• _EXERCISE AIM_: From the listing below, copy only the lines from the line that contains "ATOM 251 C C" to the line that contains "ATOM 258 N N", counting those two lines as part of the copy.

• _MATERIAL PROVIDED_:

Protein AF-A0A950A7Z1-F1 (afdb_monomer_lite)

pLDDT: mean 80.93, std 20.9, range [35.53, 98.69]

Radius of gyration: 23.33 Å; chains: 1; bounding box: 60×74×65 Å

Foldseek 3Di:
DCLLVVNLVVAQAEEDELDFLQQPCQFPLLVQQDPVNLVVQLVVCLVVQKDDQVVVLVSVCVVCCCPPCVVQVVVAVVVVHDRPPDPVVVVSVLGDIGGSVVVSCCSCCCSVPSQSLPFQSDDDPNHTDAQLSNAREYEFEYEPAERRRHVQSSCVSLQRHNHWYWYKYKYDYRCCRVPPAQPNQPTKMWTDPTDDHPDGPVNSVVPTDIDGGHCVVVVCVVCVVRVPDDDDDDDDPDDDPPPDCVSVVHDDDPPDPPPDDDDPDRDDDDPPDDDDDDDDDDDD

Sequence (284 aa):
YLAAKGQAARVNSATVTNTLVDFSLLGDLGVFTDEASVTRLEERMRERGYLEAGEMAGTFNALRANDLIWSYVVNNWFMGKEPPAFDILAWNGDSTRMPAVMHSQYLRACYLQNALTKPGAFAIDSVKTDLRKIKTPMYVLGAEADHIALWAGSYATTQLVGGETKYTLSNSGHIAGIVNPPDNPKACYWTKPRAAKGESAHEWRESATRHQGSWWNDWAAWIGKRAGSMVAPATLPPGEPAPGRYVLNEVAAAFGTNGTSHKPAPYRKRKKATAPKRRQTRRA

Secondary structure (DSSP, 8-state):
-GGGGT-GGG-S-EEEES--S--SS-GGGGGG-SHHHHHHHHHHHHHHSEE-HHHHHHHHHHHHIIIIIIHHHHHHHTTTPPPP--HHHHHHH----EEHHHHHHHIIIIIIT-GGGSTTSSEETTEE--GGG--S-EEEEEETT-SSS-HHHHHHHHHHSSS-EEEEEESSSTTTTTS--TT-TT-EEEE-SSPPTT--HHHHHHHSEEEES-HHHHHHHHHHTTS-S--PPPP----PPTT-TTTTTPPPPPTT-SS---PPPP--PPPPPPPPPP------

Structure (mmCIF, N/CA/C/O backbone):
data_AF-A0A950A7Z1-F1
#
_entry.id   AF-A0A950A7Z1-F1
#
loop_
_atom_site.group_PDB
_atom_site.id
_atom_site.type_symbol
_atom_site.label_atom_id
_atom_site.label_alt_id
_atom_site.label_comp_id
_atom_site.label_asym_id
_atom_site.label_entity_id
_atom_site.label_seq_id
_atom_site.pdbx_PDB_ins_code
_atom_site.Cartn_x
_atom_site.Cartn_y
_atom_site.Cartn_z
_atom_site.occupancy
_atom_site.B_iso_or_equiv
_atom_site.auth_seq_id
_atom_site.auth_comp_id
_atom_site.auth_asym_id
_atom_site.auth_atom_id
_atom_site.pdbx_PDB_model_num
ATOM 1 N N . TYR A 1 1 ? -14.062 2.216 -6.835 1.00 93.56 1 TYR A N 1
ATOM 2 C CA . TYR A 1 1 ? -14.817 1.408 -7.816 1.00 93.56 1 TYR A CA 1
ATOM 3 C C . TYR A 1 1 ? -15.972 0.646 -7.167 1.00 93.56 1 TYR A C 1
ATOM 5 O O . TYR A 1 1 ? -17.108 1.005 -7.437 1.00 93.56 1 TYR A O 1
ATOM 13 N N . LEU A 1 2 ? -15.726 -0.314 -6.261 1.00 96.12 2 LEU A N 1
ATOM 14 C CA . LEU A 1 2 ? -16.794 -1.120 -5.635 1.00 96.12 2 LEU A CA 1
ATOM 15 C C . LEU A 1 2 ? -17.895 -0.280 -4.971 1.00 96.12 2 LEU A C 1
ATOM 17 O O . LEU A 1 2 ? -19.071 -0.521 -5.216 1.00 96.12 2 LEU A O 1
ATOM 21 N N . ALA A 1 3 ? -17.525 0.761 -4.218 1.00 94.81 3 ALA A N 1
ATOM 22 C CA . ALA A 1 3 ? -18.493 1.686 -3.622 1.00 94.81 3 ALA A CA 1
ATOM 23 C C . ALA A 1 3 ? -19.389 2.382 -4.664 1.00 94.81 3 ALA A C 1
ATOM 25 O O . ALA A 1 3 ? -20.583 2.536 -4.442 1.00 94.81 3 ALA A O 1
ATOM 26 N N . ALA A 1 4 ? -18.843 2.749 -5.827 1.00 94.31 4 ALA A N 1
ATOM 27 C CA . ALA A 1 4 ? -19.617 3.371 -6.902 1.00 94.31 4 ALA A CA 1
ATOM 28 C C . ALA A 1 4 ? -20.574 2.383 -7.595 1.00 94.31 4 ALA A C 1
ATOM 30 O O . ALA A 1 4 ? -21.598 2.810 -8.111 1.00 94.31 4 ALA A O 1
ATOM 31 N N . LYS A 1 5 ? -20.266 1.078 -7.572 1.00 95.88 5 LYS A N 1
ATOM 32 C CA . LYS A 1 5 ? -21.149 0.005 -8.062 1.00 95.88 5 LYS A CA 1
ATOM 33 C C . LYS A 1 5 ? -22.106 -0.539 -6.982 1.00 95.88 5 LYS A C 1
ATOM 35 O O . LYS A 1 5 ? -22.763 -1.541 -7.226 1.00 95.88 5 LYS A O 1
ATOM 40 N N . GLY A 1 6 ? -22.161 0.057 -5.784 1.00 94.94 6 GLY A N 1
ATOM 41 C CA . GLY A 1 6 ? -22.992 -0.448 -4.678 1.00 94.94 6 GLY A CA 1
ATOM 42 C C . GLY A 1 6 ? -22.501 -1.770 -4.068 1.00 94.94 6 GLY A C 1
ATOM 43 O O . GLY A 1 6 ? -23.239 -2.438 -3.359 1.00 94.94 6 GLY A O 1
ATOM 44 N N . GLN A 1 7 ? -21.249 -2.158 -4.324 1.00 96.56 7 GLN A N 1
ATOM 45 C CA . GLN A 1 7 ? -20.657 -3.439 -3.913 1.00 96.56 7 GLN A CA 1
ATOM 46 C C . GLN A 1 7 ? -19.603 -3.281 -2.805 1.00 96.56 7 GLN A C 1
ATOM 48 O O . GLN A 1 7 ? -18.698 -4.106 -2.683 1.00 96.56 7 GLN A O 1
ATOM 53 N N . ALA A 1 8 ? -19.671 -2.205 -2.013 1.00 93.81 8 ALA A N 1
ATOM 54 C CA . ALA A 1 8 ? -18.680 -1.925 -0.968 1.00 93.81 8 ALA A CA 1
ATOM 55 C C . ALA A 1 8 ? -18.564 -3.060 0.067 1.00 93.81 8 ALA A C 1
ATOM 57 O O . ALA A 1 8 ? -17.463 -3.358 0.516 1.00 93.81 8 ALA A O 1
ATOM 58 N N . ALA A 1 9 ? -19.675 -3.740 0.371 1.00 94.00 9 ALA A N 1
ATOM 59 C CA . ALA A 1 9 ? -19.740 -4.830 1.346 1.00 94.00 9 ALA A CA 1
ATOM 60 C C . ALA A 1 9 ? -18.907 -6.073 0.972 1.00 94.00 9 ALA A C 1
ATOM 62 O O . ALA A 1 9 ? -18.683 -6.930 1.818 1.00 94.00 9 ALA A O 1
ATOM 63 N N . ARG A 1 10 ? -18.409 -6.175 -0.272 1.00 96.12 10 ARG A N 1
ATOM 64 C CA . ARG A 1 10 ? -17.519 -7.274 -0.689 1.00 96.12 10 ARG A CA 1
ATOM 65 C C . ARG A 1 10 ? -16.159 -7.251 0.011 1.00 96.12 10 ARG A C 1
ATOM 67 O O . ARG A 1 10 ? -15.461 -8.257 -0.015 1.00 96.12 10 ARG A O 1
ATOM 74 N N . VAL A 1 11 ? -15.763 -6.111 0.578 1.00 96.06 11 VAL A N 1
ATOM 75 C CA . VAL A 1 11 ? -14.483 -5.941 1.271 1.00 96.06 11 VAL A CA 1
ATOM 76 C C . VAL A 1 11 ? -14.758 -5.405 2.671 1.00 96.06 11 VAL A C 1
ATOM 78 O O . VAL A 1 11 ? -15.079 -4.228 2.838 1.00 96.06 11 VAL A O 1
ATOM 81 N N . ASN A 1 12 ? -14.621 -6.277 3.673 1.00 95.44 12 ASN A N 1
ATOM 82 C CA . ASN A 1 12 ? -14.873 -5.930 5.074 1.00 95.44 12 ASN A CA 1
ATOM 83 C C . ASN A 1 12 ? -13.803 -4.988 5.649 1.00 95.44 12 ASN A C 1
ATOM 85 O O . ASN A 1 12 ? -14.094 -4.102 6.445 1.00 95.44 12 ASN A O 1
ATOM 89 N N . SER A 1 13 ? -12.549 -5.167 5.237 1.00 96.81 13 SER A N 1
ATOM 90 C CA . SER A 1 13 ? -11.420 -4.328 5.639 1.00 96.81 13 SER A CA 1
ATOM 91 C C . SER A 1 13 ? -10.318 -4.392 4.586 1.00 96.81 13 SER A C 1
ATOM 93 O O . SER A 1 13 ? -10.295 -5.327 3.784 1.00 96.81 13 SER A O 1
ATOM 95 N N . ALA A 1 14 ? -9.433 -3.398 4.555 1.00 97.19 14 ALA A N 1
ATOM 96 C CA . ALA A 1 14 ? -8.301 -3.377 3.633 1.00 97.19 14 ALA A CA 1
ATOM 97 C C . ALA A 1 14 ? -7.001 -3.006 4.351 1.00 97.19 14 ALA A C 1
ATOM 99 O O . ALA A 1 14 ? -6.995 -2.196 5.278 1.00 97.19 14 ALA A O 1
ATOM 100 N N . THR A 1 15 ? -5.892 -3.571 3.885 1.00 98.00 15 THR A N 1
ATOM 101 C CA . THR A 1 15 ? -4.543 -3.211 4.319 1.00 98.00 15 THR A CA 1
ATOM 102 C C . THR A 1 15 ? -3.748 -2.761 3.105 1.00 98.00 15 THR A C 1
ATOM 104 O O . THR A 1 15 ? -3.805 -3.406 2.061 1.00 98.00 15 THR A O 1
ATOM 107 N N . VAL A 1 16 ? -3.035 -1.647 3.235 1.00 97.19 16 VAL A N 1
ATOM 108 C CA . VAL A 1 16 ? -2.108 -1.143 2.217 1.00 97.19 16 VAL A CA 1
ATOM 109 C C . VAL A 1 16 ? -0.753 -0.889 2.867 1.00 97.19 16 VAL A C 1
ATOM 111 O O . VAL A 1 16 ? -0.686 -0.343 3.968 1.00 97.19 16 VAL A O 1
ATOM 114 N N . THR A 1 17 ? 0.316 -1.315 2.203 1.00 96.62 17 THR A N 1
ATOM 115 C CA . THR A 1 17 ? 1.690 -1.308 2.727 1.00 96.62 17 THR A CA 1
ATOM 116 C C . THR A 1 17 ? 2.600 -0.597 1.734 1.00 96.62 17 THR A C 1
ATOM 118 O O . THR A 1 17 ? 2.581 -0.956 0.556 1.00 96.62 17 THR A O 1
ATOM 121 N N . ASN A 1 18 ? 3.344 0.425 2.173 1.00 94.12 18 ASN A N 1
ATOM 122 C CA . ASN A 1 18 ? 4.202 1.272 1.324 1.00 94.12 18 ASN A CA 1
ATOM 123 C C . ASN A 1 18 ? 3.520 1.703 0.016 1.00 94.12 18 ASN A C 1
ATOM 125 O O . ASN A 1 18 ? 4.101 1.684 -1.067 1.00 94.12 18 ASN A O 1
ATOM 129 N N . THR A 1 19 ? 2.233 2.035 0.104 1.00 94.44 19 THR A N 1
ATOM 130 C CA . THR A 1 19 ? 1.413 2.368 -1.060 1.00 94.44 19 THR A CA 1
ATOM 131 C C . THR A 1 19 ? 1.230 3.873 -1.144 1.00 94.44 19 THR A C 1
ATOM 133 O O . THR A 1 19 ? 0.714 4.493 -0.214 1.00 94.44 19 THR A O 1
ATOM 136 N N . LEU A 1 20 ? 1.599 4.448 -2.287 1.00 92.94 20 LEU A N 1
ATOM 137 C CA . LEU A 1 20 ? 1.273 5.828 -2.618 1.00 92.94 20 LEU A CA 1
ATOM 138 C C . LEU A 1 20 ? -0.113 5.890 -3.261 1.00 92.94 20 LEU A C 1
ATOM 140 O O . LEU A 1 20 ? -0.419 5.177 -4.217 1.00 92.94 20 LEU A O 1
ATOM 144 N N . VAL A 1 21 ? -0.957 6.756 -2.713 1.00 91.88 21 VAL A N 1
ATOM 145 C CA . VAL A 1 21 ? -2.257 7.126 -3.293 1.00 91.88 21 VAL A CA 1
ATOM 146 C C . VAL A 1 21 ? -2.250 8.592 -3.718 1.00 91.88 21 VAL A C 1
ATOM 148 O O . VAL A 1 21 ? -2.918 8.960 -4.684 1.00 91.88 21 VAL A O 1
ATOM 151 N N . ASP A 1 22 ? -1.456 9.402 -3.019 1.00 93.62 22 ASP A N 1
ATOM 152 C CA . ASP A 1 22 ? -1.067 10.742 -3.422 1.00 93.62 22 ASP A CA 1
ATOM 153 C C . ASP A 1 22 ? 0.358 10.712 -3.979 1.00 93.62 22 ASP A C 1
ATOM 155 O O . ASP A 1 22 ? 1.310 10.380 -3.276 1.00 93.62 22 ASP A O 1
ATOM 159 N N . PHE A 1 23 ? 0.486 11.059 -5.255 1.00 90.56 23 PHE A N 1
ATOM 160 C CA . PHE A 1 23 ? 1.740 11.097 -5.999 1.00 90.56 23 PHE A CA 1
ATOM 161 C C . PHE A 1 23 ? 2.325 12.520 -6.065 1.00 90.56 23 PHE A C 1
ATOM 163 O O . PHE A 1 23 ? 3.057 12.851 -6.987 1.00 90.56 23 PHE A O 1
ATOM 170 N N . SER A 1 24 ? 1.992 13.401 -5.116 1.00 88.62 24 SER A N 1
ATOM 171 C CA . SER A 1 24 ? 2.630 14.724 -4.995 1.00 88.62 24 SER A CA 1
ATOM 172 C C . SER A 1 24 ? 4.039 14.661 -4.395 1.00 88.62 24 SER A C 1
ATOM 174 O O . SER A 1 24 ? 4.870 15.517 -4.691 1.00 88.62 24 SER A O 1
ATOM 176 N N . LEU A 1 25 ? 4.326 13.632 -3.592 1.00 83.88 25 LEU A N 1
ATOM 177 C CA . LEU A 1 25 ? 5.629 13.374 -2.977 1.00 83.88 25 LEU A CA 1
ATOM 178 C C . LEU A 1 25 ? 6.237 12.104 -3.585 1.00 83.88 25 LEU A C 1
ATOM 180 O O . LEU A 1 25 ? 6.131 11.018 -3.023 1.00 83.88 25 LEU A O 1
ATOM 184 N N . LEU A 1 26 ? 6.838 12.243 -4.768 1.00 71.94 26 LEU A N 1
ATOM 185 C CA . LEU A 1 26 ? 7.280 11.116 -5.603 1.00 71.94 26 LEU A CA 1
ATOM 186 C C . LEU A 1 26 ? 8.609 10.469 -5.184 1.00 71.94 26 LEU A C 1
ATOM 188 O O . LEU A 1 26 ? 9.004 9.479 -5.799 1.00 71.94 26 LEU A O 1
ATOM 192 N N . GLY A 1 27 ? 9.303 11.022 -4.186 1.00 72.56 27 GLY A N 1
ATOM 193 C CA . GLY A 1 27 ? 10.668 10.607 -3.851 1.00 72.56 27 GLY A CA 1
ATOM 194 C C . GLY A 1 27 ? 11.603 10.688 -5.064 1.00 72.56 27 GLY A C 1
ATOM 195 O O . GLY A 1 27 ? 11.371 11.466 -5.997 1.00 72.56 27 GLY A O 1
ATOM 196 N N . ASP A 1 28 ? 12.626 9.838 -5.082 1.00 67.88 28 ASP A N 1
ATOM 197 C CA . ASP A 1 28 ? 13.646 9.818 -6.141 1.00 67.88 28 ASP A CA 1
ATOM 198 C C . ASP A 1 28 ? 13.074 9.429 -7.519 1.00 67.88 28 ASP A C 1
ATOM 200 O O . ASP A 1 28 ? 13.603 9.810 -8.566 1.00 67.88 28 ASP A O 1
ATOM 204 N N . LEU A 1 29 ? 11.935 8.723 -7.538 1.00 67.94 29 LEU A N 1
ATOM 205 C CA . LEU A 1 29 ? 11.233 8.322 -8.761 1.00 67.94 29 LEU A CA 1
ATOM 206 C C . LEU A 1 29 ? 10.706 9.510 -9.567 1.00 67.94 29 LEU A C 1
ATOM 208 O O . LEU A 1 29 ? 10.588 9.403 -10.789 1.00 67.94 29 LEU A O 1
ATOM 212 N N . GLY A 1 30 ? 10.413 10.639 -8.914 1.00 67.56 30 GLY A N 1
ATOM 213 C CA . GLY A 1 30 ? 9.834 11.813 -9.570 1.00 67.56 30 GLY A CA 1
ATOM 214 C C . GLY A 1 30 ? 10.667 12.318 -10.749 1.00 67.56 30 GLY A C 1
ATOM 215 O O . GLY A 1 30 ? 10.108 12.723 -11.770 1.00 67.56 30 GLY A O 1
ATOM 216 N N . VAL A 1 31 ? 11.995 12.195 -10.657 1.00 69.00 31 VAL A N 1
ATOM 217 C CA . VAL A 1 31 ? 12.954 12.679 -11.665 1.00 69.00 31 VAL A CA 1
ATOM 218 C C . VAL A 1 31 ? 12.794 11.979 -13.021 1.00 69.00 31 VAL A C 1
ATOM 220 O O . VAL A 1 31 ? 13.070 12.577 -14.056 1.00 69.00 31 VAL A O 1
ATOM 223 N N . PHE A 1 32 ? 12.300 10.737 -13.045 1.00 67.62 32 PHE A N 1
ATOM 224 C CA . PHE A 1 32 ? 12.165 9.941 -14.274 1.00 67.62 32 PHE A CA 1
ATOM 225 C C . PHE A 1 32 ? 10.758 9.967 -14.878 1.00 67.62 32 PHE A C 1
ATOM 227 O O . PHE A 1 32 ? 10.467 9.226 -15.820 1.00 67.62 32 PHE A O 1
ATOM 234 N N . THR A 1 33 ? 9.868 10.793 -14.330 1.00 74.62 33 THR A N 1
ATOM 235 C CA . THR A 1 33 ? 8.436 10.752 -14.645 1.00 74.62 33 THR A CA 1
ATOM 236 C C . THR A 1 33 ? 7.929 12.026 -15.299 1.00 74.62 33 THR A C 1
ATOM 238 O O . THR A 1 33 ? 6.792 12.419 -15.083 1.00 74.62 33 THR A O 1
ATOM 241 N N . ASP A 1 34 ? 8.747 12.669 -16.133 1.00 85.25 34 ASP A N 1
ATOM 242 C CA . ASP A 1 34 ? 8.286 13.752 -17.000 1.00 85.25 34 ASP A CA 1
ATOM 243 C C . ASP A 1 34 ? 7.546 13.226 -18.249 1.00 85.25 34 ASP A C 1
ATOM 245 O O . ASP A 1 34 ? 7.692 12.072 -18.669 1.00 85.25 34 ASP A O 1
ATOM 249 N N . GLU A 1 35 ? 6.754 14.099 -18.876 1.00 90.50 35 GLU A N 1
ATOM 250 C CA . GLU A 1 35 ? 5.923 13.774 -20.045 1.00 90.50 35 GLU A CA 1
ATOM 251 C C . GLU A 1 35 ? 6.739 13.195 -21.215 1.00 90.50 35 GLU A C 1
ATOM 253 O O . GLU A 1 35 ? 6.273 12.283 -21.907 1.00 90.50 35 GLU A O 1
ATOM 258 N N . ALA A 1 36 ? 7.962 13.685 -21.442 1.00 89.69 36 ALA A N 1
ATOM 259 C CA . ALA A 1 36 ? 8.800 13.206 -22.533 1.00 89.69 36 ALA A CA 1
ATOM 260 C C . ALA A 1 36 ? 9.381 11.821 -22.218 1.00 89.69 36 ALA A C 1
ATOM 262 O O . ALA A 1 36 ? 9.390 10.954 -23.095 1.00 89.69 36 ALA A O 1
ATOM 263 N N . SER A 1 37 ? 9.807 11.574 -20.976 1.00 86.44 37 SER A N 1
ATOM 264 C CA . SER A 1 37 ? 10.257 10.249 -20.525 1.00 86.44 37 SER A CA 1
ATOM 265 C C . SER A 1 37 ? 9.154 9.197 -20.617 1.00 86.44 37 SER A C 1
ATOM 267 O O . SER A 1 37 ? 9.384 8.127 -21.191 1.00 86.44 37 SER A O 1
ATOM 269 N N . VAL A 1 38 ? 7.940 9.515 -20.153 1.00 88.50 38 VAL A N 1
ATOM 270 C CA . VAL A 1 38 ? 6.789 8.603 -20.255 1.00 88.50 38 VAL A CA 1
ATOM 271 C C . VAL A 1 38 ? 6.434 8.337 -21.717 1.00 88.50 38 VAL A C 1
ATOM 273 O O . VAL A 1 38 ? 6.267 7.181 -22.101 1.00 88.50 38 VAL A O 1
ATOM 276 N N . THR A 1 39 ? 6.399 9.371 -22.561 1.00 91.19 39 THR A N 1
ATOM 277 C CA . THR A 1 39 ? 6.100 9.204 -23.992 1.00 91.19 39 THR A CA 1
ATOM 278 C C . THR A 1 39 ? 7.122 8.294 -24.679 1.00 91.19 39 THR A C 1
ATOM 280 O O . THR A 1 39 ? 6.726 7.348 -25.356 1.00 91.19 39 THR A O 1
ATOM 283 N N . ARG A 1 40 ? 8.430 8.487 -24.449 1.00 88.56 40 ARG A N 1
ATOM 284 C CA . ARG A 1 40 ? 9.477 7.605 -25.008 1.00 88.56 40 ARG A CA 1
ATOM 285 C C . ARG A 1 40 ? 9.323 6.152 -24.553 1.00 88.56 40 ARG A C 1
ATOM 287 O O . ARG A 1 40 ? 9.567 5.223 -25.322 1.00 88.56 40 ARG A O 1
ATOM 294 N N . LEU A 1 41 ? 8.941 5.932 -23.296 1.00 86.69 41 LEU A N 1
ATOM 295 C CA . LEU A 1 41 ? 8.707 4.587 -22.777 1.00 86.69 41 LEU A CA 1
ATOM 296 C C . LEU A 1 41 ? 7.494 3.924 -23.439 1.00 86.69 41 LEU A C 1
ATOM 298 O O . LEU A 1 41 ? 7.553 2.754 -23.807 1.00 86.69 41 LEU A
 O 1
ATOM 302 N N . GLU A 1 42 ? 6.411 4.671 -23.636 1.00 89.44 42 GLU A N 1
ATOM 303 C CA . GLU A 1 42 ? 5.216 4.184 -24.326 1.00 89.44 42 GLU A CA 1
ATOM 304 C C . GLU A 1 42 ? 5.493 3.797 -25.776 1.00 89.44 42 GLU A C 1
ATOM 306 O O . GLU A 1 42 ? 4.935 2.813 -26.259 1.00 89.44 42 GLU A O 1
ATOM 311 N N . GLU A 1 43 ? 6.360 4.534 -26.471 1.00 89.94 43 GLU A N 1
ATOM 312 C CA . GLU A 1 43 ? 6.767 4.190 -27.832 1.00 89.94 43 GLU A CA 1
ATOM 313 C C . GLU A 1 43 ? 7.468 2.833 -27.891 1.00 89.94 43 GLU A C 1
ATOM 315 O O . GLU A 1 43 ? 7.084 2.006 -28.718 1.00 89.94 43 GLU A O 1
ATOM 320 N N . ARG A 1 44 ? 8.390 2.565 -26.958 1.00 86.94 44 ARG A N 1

• _YOUR SOLUTION_:
ATOM 251 C C . GLU A 1 35 ? 6.739 13.195 -21.215 1.00 90.50 35 GLU A C 1
ATOM 253 O O . GLU A 1 35 ? 6.273 12.283 -21.907 1.00 90.50 35 GLU A O 1
ATOM 258 N N . ALA A 1 36 ? 7.962 13.685 -21.442 1.00 89.69 36 ALA A N 1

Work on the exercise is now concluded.